The comprehensive genetic test for 3-M syndrome / primordial dwarfism includes key genes such as CUL7, OBSL1, CCDC8, PCNT, and ORC1, which are involved in cellular growth regulation, DNA replication, and cell cycle control. CUL7, OBSL1, and CCDC8 are specifically associated with 3-M syndrome and are essential for normal growth signaling pathways. PCNT and ORC1 play critical roles in centrosome function and DNA replication initiation, respectively, which are fundamental processes for cell division and development. Disruptions in these pathways result in impaired cellular proliferation and growth restriction. The comprehensive genetic test for 3-M syndrome / primordial dwarfism is indicated in individuals presenting with severe short stature, microcephaly, or features suggestive of primordial dwarfism syndromes.
The clinical spectrum of these disorders is broad and includes severe intrauterine and postnatal growth restriction, proportionate short stature, and microcephaly. In some conditions, such as microcephalic osteodysplastic primordial dwarfism type II (MOPD II) and Meier-Gorlin syndrome, cognitive development is often preserved, whereas Seckel syndrome is typically associated with significant intellectual disability. Additional features may include skeletal abnormalities, facial dysmorphism, and, in certain syndromes, organ-specific involvement. The degree of severity and associated manifestations varies considerably, contributing to significant phenotypic heterogeneity and diagnostic complexity.

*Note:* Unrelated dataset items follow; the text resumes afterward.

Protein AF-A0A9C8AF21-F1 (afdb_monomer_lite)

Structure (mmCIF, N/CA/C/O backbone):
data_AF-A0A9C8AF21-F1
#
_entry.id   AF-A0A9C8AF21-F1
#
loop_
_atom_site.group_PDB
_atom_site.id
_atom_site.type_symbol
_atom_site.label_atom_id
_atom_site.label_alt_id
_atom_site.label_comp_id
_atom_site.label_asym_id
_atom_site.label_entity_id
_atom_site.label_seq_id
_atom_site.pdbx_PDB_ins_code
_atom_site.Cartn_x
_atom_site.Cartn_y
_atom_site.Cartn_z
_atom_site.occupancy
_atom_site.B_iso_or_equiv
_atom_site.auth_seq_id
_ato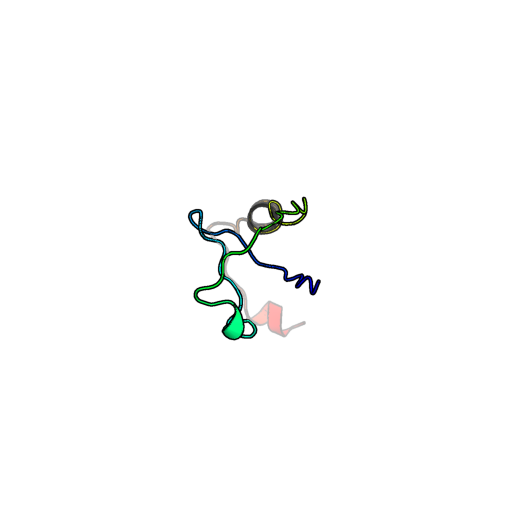m_site.auth_comp_id
_atom_site.auth_asym_id
_atom_site.auth_atom_id
_atom_site.pdbx_PDB_model_num
ATOM 1 N N . MET A 1 1 ? 0.425 0.845 25.413 1.00 55.59 1 MET A N 1
ATOM 2 C CA . MET A 1 1 ? 0.331 1.301 24.009 1.00 55.59 1 MET A CA 1
ATOM 3 C C . MET A 1 1 ? 0.750 0.141 23.128 1.00 55.59 1 MET A C 1
ATOM 5 O O . MET A 1 1 ? 1.849 -0.354 23.329 1.00 55.59 1 MET A O 1
ATOM 9 N N . ASN A 1 2 ? -0.114 -0.304 22.214 1.00 67.00 2 ASN A N 1
ATOM 10 C CA . ASN A 1 2 ? 0.189 -1.393 21.282 1.00 67.00 2 ASN A CA 1
ATOM 11 C C . ASN A 1 2 ? 0.312 -0.795 19.880 1.00 67.00 2 ASN A C 1
ATOM 13 O O . ASN A 1 2 ? -0.613 -0.127 19.425 1.00 67.00 2 ASN A O 1
ATOM 17 N N . ALA A 1 3 ? 1.451 -1.007 19.224 1.00 74.00 3 ALA A N 1
ATOM 18 C CA . ALA A 1 3 ? 1.690 -0.569 17.854 1.00 74.00 3 ALA A CA 1
ATOM 19 C C . ALA A 1 3 ? 1.653 -1.785 16.924 1.00 74.00 3 ALA A C 1
ATOM 21 O O . ALA A 1 3 ? 2.241 -2.821 17.232 1.00 74.00 3 ALA A O 1
ATOM 22 N N . VAL A 1 4 ? 0.962 -1.656 15.792 1.00 81.44 4 VAL A N 1
ATOM 23 C CA . VAL A 1 4 ? 0.882 -2.694 14.759 1.00 81.44 4 VAL A CA 1
ATOM 24 C C . VAL A 1 4 ? 1.625 -2.199 13.530 1.00 81.44 4 VAL A C 1
ATOM 26 O O . VAL A 1 4 ? 1.335 -1.118 13.021 1.00 81.44 4 VAL A O 1
ATOM 29 N N . GLN A 1 5 ? 2.575 -2.996 13.046 1.00 83.25 5 GLN A N 1
ATOM 30 C CA . GLN A 1 5 ? 3.302 -2.721 11.815 1.00 83.25 5 GLN A CA 1
ATOM 31 C C . GLN A 1 5 ? 2.910 -3.750 10.758 1.00 83.25 5 GLN A C 1
ATOM 33 O O . GLN A 1 5 ? 3.041 -4.951 10.973 1.00 83.25 5 GLN A O 1
ATOM 38 N N . PHE A 1 6 ? 2.475 -3.275 9.596 1.00 85.56 6 PHE A N 1
ATOM 39 C CA . PHE A 1 6 ? 2.211 -4.114 8.433 1.00 85.56 6 PHE A CA 1
ATOM 40 C C . PHE A 1 6 ? 2.766 -3.454 7.172 1.00 85.56 6 PHE A C 1
ATOM 42 O O . PHE A 1 6 ? 2.963 -2.240 7.116 1.00 85.56 6 PHE A O 1
ATOM 49 N N . LYS A 1 7 ? 3.036 -4.268 6.150 1.00 84.06 7 LYS A N 1
ATOM 50 C CA . LYS A 1 7 ? 3.458 -3.793 4.829 1.00 84.06 7 LYS A CA 1
ATOM 51 C C . LYS A 1 7 ? 2.282 -3.914 3.873 1.00 84.06 7 LYS A C 1
ATOM 53 O O . LYS A 1 7 ? 1.668 -4.972 3.774 1.00 84.06 7 LYS A O 1
ATOM 58 N N . THR A 1 8 ? 1.973 -2.838 3.166 1.00 86.00 8 THR A N 1
ATOM 59 C CA . THR A 1 8 ? 0.937 -2.824 2.133 1.00 86.00 8 THR A CA 1
ATOM 60 C C . THR A 1 8 ? 1.335 -1.868 1.018 1.00 86.00 8 THR A C 1
ATOM 62 O O . THR A 1 8 ? 2.245 -1.054 1.178 1.00 86.00 8 THR A O 1
ATOM 65 N N . PHE A 1 9 ? 0.649 -1.971 -0.114 1.00 82.38 9 PHE A N 1
ATOM 66 C CA . PHE A 1 9 ? 0.815 -1.043 -1.223 1.00 82.38 9 PHE A CA 1
ATOM 67 C C . PHE A 1 9 ? -0.318 -0.025 -1.195 1.00 82.38 9 PHE A C 1
ATOM 69 O O . PHE A 1 9 ? -1.488 -0.408 -1.179 1.00 82.38 9 PHE A O 1
ATOM 76 N N . ALA A 1 10 ? 0.031 1.258 -1.244 1.00 83.00 10 ALA A N 1
ATOM 77 C CA . ALA A 1 10 ? -0.931 2.297 -1.575 1.00 83.00 10 ALA A CA 1
ATOM 78 C C . ALA A 1 10 ? -1.342 2.137 -3.047 1.00 83.00 10 ALA A C 1
ATOM 80 O O . ALA A 1 10 ? -0.482 2.083 -3.930 1.00 83.00 10 ALA A O 1
ATOM 81 N N . ARG A 1 11 ? -2.644 2.027 -3.313 1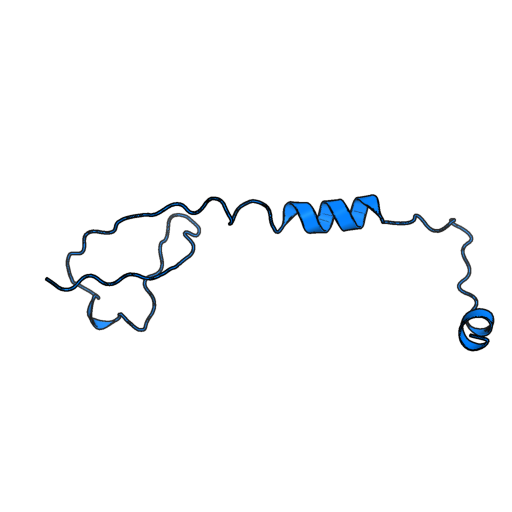.00 83.62 11 ARG A N 1
ATOM 82 C CA . ARG A 1 11 ? -3.207 2.009 -4.672 1.00 83.62 11 ARG A CA 1
ATOM 83 C C . ARG A 1 11 ? -4.356 2.997 -4.725 1.00 83.62 11 ARG A C 1
ATOM 85 O O . ARG A 1 11 ? -5.190 2.980 -3.828 1.00 83.62 11 ARG A O 1
ATOM 92 N N . ASP A 1 12 ? -4.364 3.868 -5.730 1.00 83.50 12 ASP A N 1
ATOM 93 C CA . ASP A 1 12 ? -5.434 4.853 -5.946 1.00 83.50 12 ASP A CA 1
ATOM 94 C C . ASP A 1 12 ? -5.714 5.739 -4.714 1.00 83.50 12 ASP A C 1
ATOM 96 O O . ASP A 1 12 ? -6.853 6.064 -4.397 1.00 83.50 12 ASP A O 1
ATOM 100 N N . GLY A 1 13 ? -4.661 6.087 -3.964 1.00 80.69 13 GLY A N 1
ATOM 101 C CA . GLY A 1 13 ? -4.770 6.868 -2.724 1.00 80.69 13 GLY A CA 1
ATOM 102 C C . GLY A 1 13 ? -5.301 6.090 -1.512 1.00 80.69 13 GLY A C 1
ATOM 103 O O . GLY A 1 13 ? -5.436 6.664 -0.435 1.00 80.69 13 GLY A O 1
ATOM 104 N N . LEU A 1 14 ? -5.565 4.789 -1.652 1.00 84.50 14 LEU A N 1
ATOM 105 C CA . LEU A 1 14 ? -6.092 3.931 -0.595 1.00 84.50 14 LEU A CA 1
ATOM 106 C C . LEU A 1 14 ? -4.998 3.033 -0.014 1.00 84.50 14 LEU A C 1
ATOM 108 O O . LEU A 1 14 ? -4.273 2.337 -0.731 1.00 84.50 14 LEU A O 1
ATOM 112 N N . ILE A 1 15 ? -4.925 3.008 1.317 1.00 85.44 15 ILE A N 1
ATOM 113 C CA . ILE A 1 15 ? -4.092 2.084 2.087 1.00 85.44 15 ILE A CA 1
ATOM 114 C C . ILE A 1 15 ? -5.020 1.073 2.738 1.00 85.44 15 ILE A C 1
ATOM 116 O O . ILE A 1 15 ? -5.738 1.376 3.689 1.00 85.44 15 ILE A O 1
ATOM 120 N N . LYS A 1 16 ? -5.025 -0.147 2.204 1.00 86.25 16 LYS A N 1
ATOM 121 C CA . LYS A 1 16 ? -5.870 -1.210 2.736 1.00 86.25 16 LYS A CA 1
ATOM 122 C C . LYS A 1 16 ? -5.229 -1.804 3.986 1.00 86.25 16 LYS A C 1
ATOM 124 O O . LYS A 1 16 ? -4.138 -2.374 3.907 1.00 86.25 16 LYS A O 1
ATOM 129 N N . ILE A 1 17 ? -5.932 -1.699 5.111 1.00 85.69 17 ILE A N 1
ATOM 130 C CA . ILE A 1 17 ? -5.591 -2.415 6.340 1.00 85.69 17 ILE A CA 1
ATOM 131 C C . ILE A 1 17 ? -5.909 -3.907 6.123 1.00 85.69 17 ILE A C 1
ATOM 133 O O . ILE A 1 17 ? -7.007 -4.232 5.653 1.00 85.69 17 ILE A O 1
ATOM 137 N N . PRO A 1 18 ? -4.969 -4.826 6.411 1.00 86.31 18 PRO A N 1
ATOM 138 C CA . PRO A 1 18 ? -5.218 -6.261 6.328 1.00 86.31 18 PRO A CA 1
ATOM 139 C C . PRO A 1 18 ? -6.409 -6.700 7.185 1.00 86.31 18 PRO A C 1
ATOM 141 O O . PRO A 1 18 ? -6.630 -6.197 8.284 1.00 86.31 18 PRO A O 1
ATOM 144 N N . SER A 1 19 ? -7.154 -7.697 6.708 1.00 84.94 19 SER A N 1
ATOM 145 C CA . SER A 1 19 ? -8.328 -8.250 7.400 1.00 84.94 19 SER A CA 1
ATOM 146 C C . SER A 1 19 ? -8.013 -8.929 8.736 1.00 84.94 19 SER A C 1
ATOM 148 O O . SER A 1 19 ? -8.928 -9.194 9.507 1.00 84.94 19 SER A O 1
ATOM 150 N N . GLU A 1 20 ? -6.741 -9.205 9.010 1.00 84.81 20 GLU A N 1
ATOM 151 C CA . GLU A 1 20 ? -6.249 -9.699 10.302 1.00 84.81 20 GLU A CA 1
ATOM 152 C C . GLU A 1 20 ? -6.412 -8.656 11.417 1.00 84.81 20 GLU A C 1
ATOM 154 O O . GLU A 1 20 ? -6.485 -9.001 12.589 1.00 84.81 20 GLU A O 1
ATOM 159 N N . TYR A 1 21 ? -6.543 -7.381 11.048 1.00 84.25 21 TYR A N 1
ATOM 160 C CA . TYR A 1 21 ? -6.679 -6.253 11.963 1.00 84.25 21 TYR A CA 1
ATOM 161 C C . TYR A 1 21 ? -8.102 -5.678 11.954 1.00 84.25 21 TYR A C 1
ATOM 163 O O . TYR A 1 21 ? -8.297 -4.481 12.147 1.00 84.25 21 TYR A O 1
ATOM 171 N N . LYS A 1 22 ? -9.120 -6.522 11.733 1.00 77.44 22 LYS A N 1
ATOM 172 C CA . LYS A 1 22 ? -10.537 -6.110 11.770 1.00 77.44 22 LYS A CA 1
ATOM 173 C C . LYS A 1 22 ? -10.936 -5.449 13.087 1.00 77.44 22 LYS A C 1
ATOM 175 O O . LYS A 1 22 ? -11.768 -4.556 13.071 1.00 77.44 22 LYS A O 1
ATOM 180 N N . ASP A 1 23 ? -10.300 -5.810 14.196 1.00 79.75 23 ASP A N 1
ATOM 181 C CA . ASP A 1 23 ? -10.586 -5.232 15.518 1.00 79.75 23 ASP A CA 1
ATOM 182 C C . ASP A 1 23 ? -10.211 -3.741 15.638 1.00 79.75 23 ASP A C 1
ATOM 184 O O . ASP A 1 23 ? -10.472 -3.105 16.666 1.00 79.75 23 ASP A O 1
ATOM 188 N N . PHE A 1 24 ? -9.567 -3.189 14.607 1.00 77.00 24 PHE A N 1
ATOM 189 C CA . PHE A 1 24 ? -9.247 -1.773 14.456 1.00 77.00 24 PHE A CA 1
ATOM 190 C C . PHE A 1 24 ? -10.264 -1.010 13.590 1.00 77.00 24 PHE A C 1
ATOM 192 O O . PHE A 1 24 ? -10.141 0.208 13.464 1.00 77.00 24 PHE A O 1
ATOM 199 N N . LEU A 1 25 ? -11.270 -1.690 13.019 1.00 70.12 25 LEU A N 1
ATOM 200 C CA . LEU A 1 25 ? -12.430 -1.027 12.417 1.00 70.12 25 LEU A CA 1
ATOM 201 C C . LEU A 1 25 ? -13.107 -0.141 13.475 1.00 70.12 25 LEU A C 1
ATOM 203 O O . LEU A 1 25 ? -13.201 -0.517 14.643 1.00 70.12 25 LEU A O 1
ATOM 207 N N . ASP A 1 26 ? -13.518 1.057 13.060 1.00 78.38 26 ASP A N 1
ATOM 208 C CA . ASP A 1 26 ? -14.216 2.063 13.877 1.00 78.38 26 ASP A CA 1
ATOM 209 C C . ASP A 1 26 ? -13.416 2.676 15.042 1.00 78.38 26 ASP A C 1
ATOM 211 O O . ASP A 1 26 ? -13.974 3.381 15.885 1.00 78.38 26 ASP A O 1
ATOM 215 N N . LYS A 1 27 ? -12.095 2.464 15.084 1.00 82.69 27 LYS A N 1
ATOM 216 C CA . LYS A 1 27 ? -11.194 3.133 16.034 1.00 82.69 27 LYS A CA 1
ATOM 217 C C . LYS A 1 27 ? -10.437 4.273 15.364 1.00 82.69 27 LYS A C 1
ATOM 219 O O . LYS A 1 27 ? -10.061 4.188 14.198 1.00 82.69 27 LYS A O 1
ATOM 224 N N . GLU A 1 28 ? -10.166 5.328 16.128 1.00 81.06 28 GLU A N 1
ATOM 225 C CA . GLU A 1 28 ? -9.255 6.390 15.705 1.00 81.06 28 GLU A CA 1
ATOM 226 C C . GLU A 1 28 ? -7.808 5.881 15.758 1.00 81.06 28 GLU A C 1
ATOM 228 O O . GLU A 1 28 ? -7.365 5.324 16.766 1.00 81.06 28 GLU A O 1
ATOM 233 N N . LEU A 1 29 ? -7.079 6.030 14.649 1.00 82.81 29 LEU A N 1
ATOM 234 C CA . LEU A 1 29 ? -5.734 5.485 14.477 1.00 82.81 29 LEU A CA 1
ATOM 235 C C . LEU A 1 29 ? -4.838 6.518 13.803 1.00 82.81 29 LEU A C 1
ATOM 237 O O . LEU A 1 29 ? -5.204 7.113 12.792 1.00 82.81 29 LEU A O 1
ATOM 241 N N . SER A 1 30 ? -3.621 6.672 14.317 1.00 83.25 30 SER A N 1
ATOM 242 C CA . SER A 1 30 ? -2.558 7.400 13.625 1.00 83.25 30 SER A CA 1
ATOM 243 C C . SER A 1 30 ? -1.762 6.436 12.744 1.00 83.25 30 SER A C 1
ATOM 245 O O . SER A 1 30 ? -1.292 5.402 13.219 1.00 83.25 30 SER A O 1
ATOM 247 N N . VAL A 1 31 ? -1.595 6.773 11.463 1.00 82.00 31 VAL A N 1
ATOM 248 C CA . VAL A 1 31 ? -0.866 5.952 10.482 1.00 82.00 31 VAL A CA 1
ATOM 249 C C . VAL A 1 31 ? 0.463 6.621 10.137 1.00 82.00 31 VAL A C 1
ATOM 251 O O . VAL A 1 31 ? 0.496 7.802 9.805 1.00 82.00 31 VAL A O 1
ATOM 254 N N . ILE A 1 32 ? 1.559 5.859 10.180 1.00 84.75 32 ILE A N 1
ATOM 255 C CA . ILE A 1 32 ? 2.893 6.311 9.758 1.00 84.75 32 ILE A CA 1
ATOM 256 C C . ILE A 1 32 ? 3.252 5.612 8.446 1.00 84.75 32 ILE A C 1
ATOM 258 O O . ILE A 1 32 ? 3.239 4.383 8.367 1.00 84.75 32 ILE A O 1
ATOM 262 N N . LEU A 1 33 ? 3.589 6.393 7.417 1.00 83.12 33 LEU A N 1
ATOM 263 C CA . LEU A 1 33 ? 3.999 5.879 6.111 1.00 83.12 33 LEU A CA 1
ATOM 264 C C . LEU A 1 33 ? 5.521 5.839 6.015 1.00 83.12 33 LEU A C 1
ATOM 266 O O . LEU A 1 33 ? 6.182 6.873 6.059 1.00 83.12 33 LEU A O 1
ATOM 270 N N . LEU A 1 34 ? 6.067 4.635 5.856 1.00 83.75 34 LEU A N 1
ATOM 271 C CA . LEU A 1 34 ? 7.488 4.417 5.608 1.00 83.75 34 LEU A CA 1
ATOM 272 C C . LEU A 1 34 ? 7.681 4.054 4.137 1.00 83.75 34 LEU A C 1
ATOM 274 O O . LEU A 1 34 ? 7.268 2.983 3.687 1.00 83.75 34 LEU A O 1
ATOM 278 N N . LEU A 1 35 ? 8.292 4.965 3.384 1.00 78.69 35 LEU A N 1
ATOM 279 C CA . LEU A 1 35 ? 8.618 4.752 1.979 1.00 78.69 35 LEU A CA 1
ATOM 280 C C . LEU A 1 35 ? 9.818 3.807 1.883 1.00 78.69 35 LEU A C 1
ATOM 282 O O . LEU A 1 35 ? 10.851 4.030 2.508 1.00 78.69 35 LEU A O 1
ATOM 286 N N . THR A 1 36 ? 9.677 2.747 1.092 1.00 74.06 36 THR A N 1
ATOM 287 C CA . THR A 1 36 ? 10.792 1.875 0.711 1.00 74.06 36 THR A CA 1
ATOM 288 C C . THR A 1 36 ? 11.042 2.069 -0.778 1.00 74.06 36 THR A C 1
ATOM 290 O O . THR A 1 36 ? 10.123 1.946 -1.586 1.00 74.06 36 THR A O 1
ATOM 293 N N . GLU A 1 37 ? 12.275 2.406 -1.152 1.00 68.38 37 GLU A N 1
ATOM 294 C CA . GLU A 1 37 ? 12.640 2.779 -2.530 1.00 68.38 37 GLU A CA 1
ATOM 295 C C . GLU A 1 37 ? 12.535 1.619 -3.547 1.00 68.38 37 GLU A C 1
ATOM 297 O O . GLU A 1 37 ? 12.725 1.803 -4.747 1.00 68.38 37 GLU A O 1
ATOM 302 N N . GLU A 1 38 ? 12.203 0.403 -3.105 1.00 57.25 38 GLU A N 1
ATOM 303 C CA . GLU A 1 38 ? 12.317 -0.809 -3.923 1.00 57.25 38 GLU A CA 1
ATOM 304 C C . GLU A 1 38 ? 11.150 -1.072 -4.894 1.00 57.25 38 GLU A C 1
ATOM 306 O O . GLU A 1 38 ? 11.253 -1.957 -5.751 1.00 57.25 38 GLU A O 1
ATOM 311 N N . ALA A 1 39 ? 10.027 -0.354 -4.789 1.00 54.72 39 ALA A N 1
ATOM 312 C CA . ALA A 1 39 ? 8.797 -0.746 -5.489 1.00 54.72 39 ALA A CA 1
ATOM 313 C C . ALA A 1 39 ? 8.672 -0.239 -6.940 1.00 54.72 39 ALA A C 1
ATOM 315 O O . ALA A 1 39 ? 7.891 -0.805 -7.706 1.00 54.72 39 ALA A O 1
ATOM 316 N N . ALA A 1 40 ? 9.433 0.779 -7.356 1.00 52.41 40 ALA A N 1
ATOM 317 C CA . ALA A 1 40 ? 9.196 1.436 -8.648 1.00 52.41 40 ALA A CA 1
ATOM 318 C C . ALA A 1 40 ? 9.907 0.787 -9.856 1.00 52.41 40 ALA A C 1
ATOM 320 O O . ALA A 1 40 ? 9.492 1.007 -10.986 1.00 52.41 40 ALA A O 1
ATOM 321 N N . LYS A 1 41 ? 10.941 -0.048 -9.666 1.00 53.22 41 LYS A N 1
ATOM 322 C CA . LYS A 1 41 ? 11.814 -0.476 -10.786 1.00 53.22 41 LYS A CA 1
ATOM 323 C C . LYS A 1 41 ? 11.537 -1.856 -11.395 1.00 53.22 41 LYS A C 1
ATOM 325 O O . LYS A 1 41 ? 12.123 -2.187 -12.420 1.00 53.22 41 LYS A O 1
ATOM 330 N N . ARG A 1 42 ? 10.676 -2.702 -10.809 1.00 54.66 42 ARG A N 1
ATOM 331 C CA . ARG A 1 42 ? 10.596 -4.121 -11.242 1.00 54.66 42 ARG A CA 1
ATOM 332 C C . ARG A 1 42 ? 9.783 -4.383 -12.510 1.00 54.66 42 ARG A C 1
ATOM 334 O O . ARG A 1 42 ? 10.016 -5.405 -13.146 1.00 54.66 42 ARG A O 1
ATOM 341 N N . LYS A 1 43 ? 8.834 -3.518 -12.885 1.00 55.03 43 LYS A N 1
ATOM 342 C CA . LYS A 1 43 ? 7.982 -3.775 -14.063 1.00 55.03 43 LYS A CA 1
ATOM 343 C C . LYS A 1 43 ? 8.553 -3.213 -15.362 1.00 55.03 43 LYS A C 1
ATOM 345 O O . LYS A 1 43 ? 8.500 -3.908 -16.368 1.00 55.03 43 LYS A O 1
ATOM 350 N N . GLU A 1 44 ? 9.147 -2.023 -15.339 1.00 55.75 44 GLU A N 1
ATOM 351 C CA . GLU A 1 44 ? 9.742 -1.423 -16.545 1.00 55.75 44 GLU A CA 1
ATOM 352 C C . GLU A 1 44 ? 10.981 -2.203 -17.015 1.00 55.75 44 GLU A C 1
ATOM 354 O O . GLU A 1 44 ? 11.126 -2.498 -18.200 1.00 55.75 44 GLU A O 1
ATOM 359 N N . HIS A 1 45 ? 11.805 -2.687 -16.081 1.00 56.66 45 HIS A N 1
ATOM 360 C CA . HIS A 1 45 ? 13.065 -3.358 -16.408 1.00 56.66 45 HIS A CA 1
ATOM 361 C C . HIS A 1 45 ? 12.900 -4.746 -17.064 1.00 56.66 45 HIS A C 1
ATOM 363 O O . HIS A 1 45 ? 13.798 -5.218 -17.767 1.00 56.66 45 HIS A O 1
ATOM 369 N N . LEU A 1 46 ? 11.761 -5.418 -16.846 1.00 57.47 46 LEU A N 1
ATOM 370 C CA . LEU A 1 46 ? 11.457 -6.704 -17.485 1.00 57.47 46 LEU A CA 1
ATOM 371 C C . LEU A 1 46 ? 11.183 -6.527 -18.980 1.00 57.47 46 LEU A C 1
ATOM 373 O O . LEU A 1 46 ? 11.786 -7.218 -19.800 1.00 57.47 46 LEU A O 1
ATOM 377 N N . PHE A 1 47 ? 10.323 -5.575 -19.344 1.00 60.72 47 PHE A N 1
ATOM 378 C CA . PHE A 1 47 ? 9.987 -5.323 -20.746 1.00 60.72 47 PHE A CA 1
ATOM 379 C C . PHE A 1 47 ? 11.141 -4.672 -21.513 1.00 60.72 47 PHE A C 1
ATOM 381 O O . PHE A 1 47 ? 11.337 -4.983 -22.686 1.00 60.72 47 PHE A O 1
ATOM 388 N N . GLU A 1 48 ? 11.963 -3.848 -20.859 1.00 62.53 48 GLU A N 1
ATOM 389 C CA . GLU A 1 48 ? 13.199 -3.339 -21.461 1.00 62.53 48 GLU A CA 1
ATOM 390 C C . GLU A 1 48 ? 14.210 -4.451 -21.762 1.00 62.53 48 GLU A C 1
ATOM 392 O O . GLU A 1 48 ? 14.837 -4.438 -22.821 1.00 62.53 48 GLU A O 1
ATOM 397 N N . SER A 1 49 ? 14.361 -5.435 -20.869 1.00 60.69 49 SER A N 1
ATOM 398 C CA . SER A 1 49 ? 15.264 -6.568 -21.102 1.00 60.69 49 SER A CA 1
ATOM 399 C C . SER A 1 49 ? 14.762 -7.469 -22.234 1.00 60.69 49 SER A C 1
ATOM 401 O O . SER A 1 49 ? 15.544 -7.850 -23.104 1.00 60.69 49 SER A O 1
ATOM 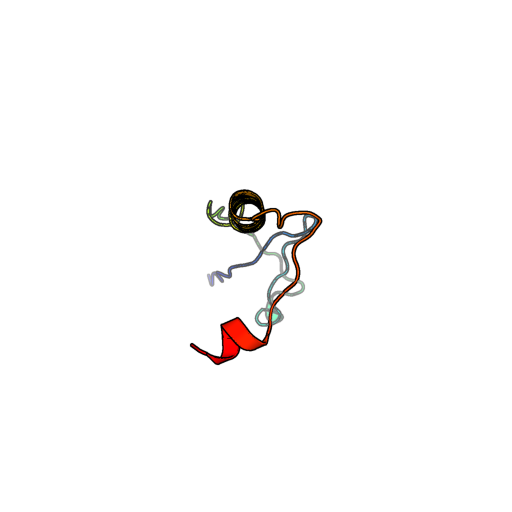403 N N . VAL A 1 50 ? 13.454 -7.747 -22.284 1.00 63.53 50 VAL A N 1
ATOM 404 C CA . VAL A 1 50 ? 12.844 -8.535 -23.368 1.00 63.53 50 VAL A CA 1
ATOM 405 C C . VAL A 1 50 ? 12.969 -7.812 -24.710 1.00 63.53 50 VAL A C 1
ATOM 407 O O . VAL A 1 50 ? 13.347 -8.440 -25.690 1.00 63.53 50 VAL A O 1
ATOM 410 N N . ASN A 1 51 ? 12.750 -6.495 -24.761 1.00 63.69 51 ASN A N 1
ATOM 411 C CA . ASN A 1 51 ? 12.925 -5.719 -25.993 1.00 63.69 51 ASN A CA 1
ATOM 412 C C . ASN A 1 51 ? 14.393 -5.614 -26.432 1.00 63.69 51 ASN A C 1
ATOM 414 O O . ASN A 1 51 ? 14.667 -5.662 -27.629 1.00 63.69 51 ASN A O 1
ATOM 418 N N . LYS A 1 52 ? 15.349 -5.509 -25.496 1.00 64.56 52 LYS A N 1
ATOM 419 C CA . LYS A 1 52 ? 16.789 -5.506 -25.819 1.00 64.56 52 LYS A CA 1
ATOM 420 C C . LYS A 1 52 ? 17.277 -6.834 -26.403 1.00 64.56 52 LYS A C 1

The purpose of the comprehensive genetic test for 3-M syndrome / primordial dwarfism is to identify pathogenic variants associated with primordial dwarfism and related growth disorders, supporting accurate diagnosis and differentiation between clinically overlapping syndromes. Genetic findings contribute to a better understanding of the underlying biological mechanisms, particularly those involving DNA replication and repair, and provide important insights into disease classification. The identification of specific genetic alterations supports risk assessment, prognosis evaluation, and the development of appropriate long-term monitoring strategies.
A higher genetic risk is confirmed when pathogenic mutations are found in genes associated with primordial dwarfism syndromes, including CUL7, OBSL1, and PCNT. A lower risk may be inferred when no mutations are detected, though comprehensive clinical follow-up is still essential. The integration of genetic data with clinical findings and growth assessment is critical for precise diagnosis, prognosis, and long-term patient care.
The test is performed in a clinical laboratory accredited to ISO 15189 and certified by CLIA and CAP, ensuring the validity, accuracy and international recognition of the results.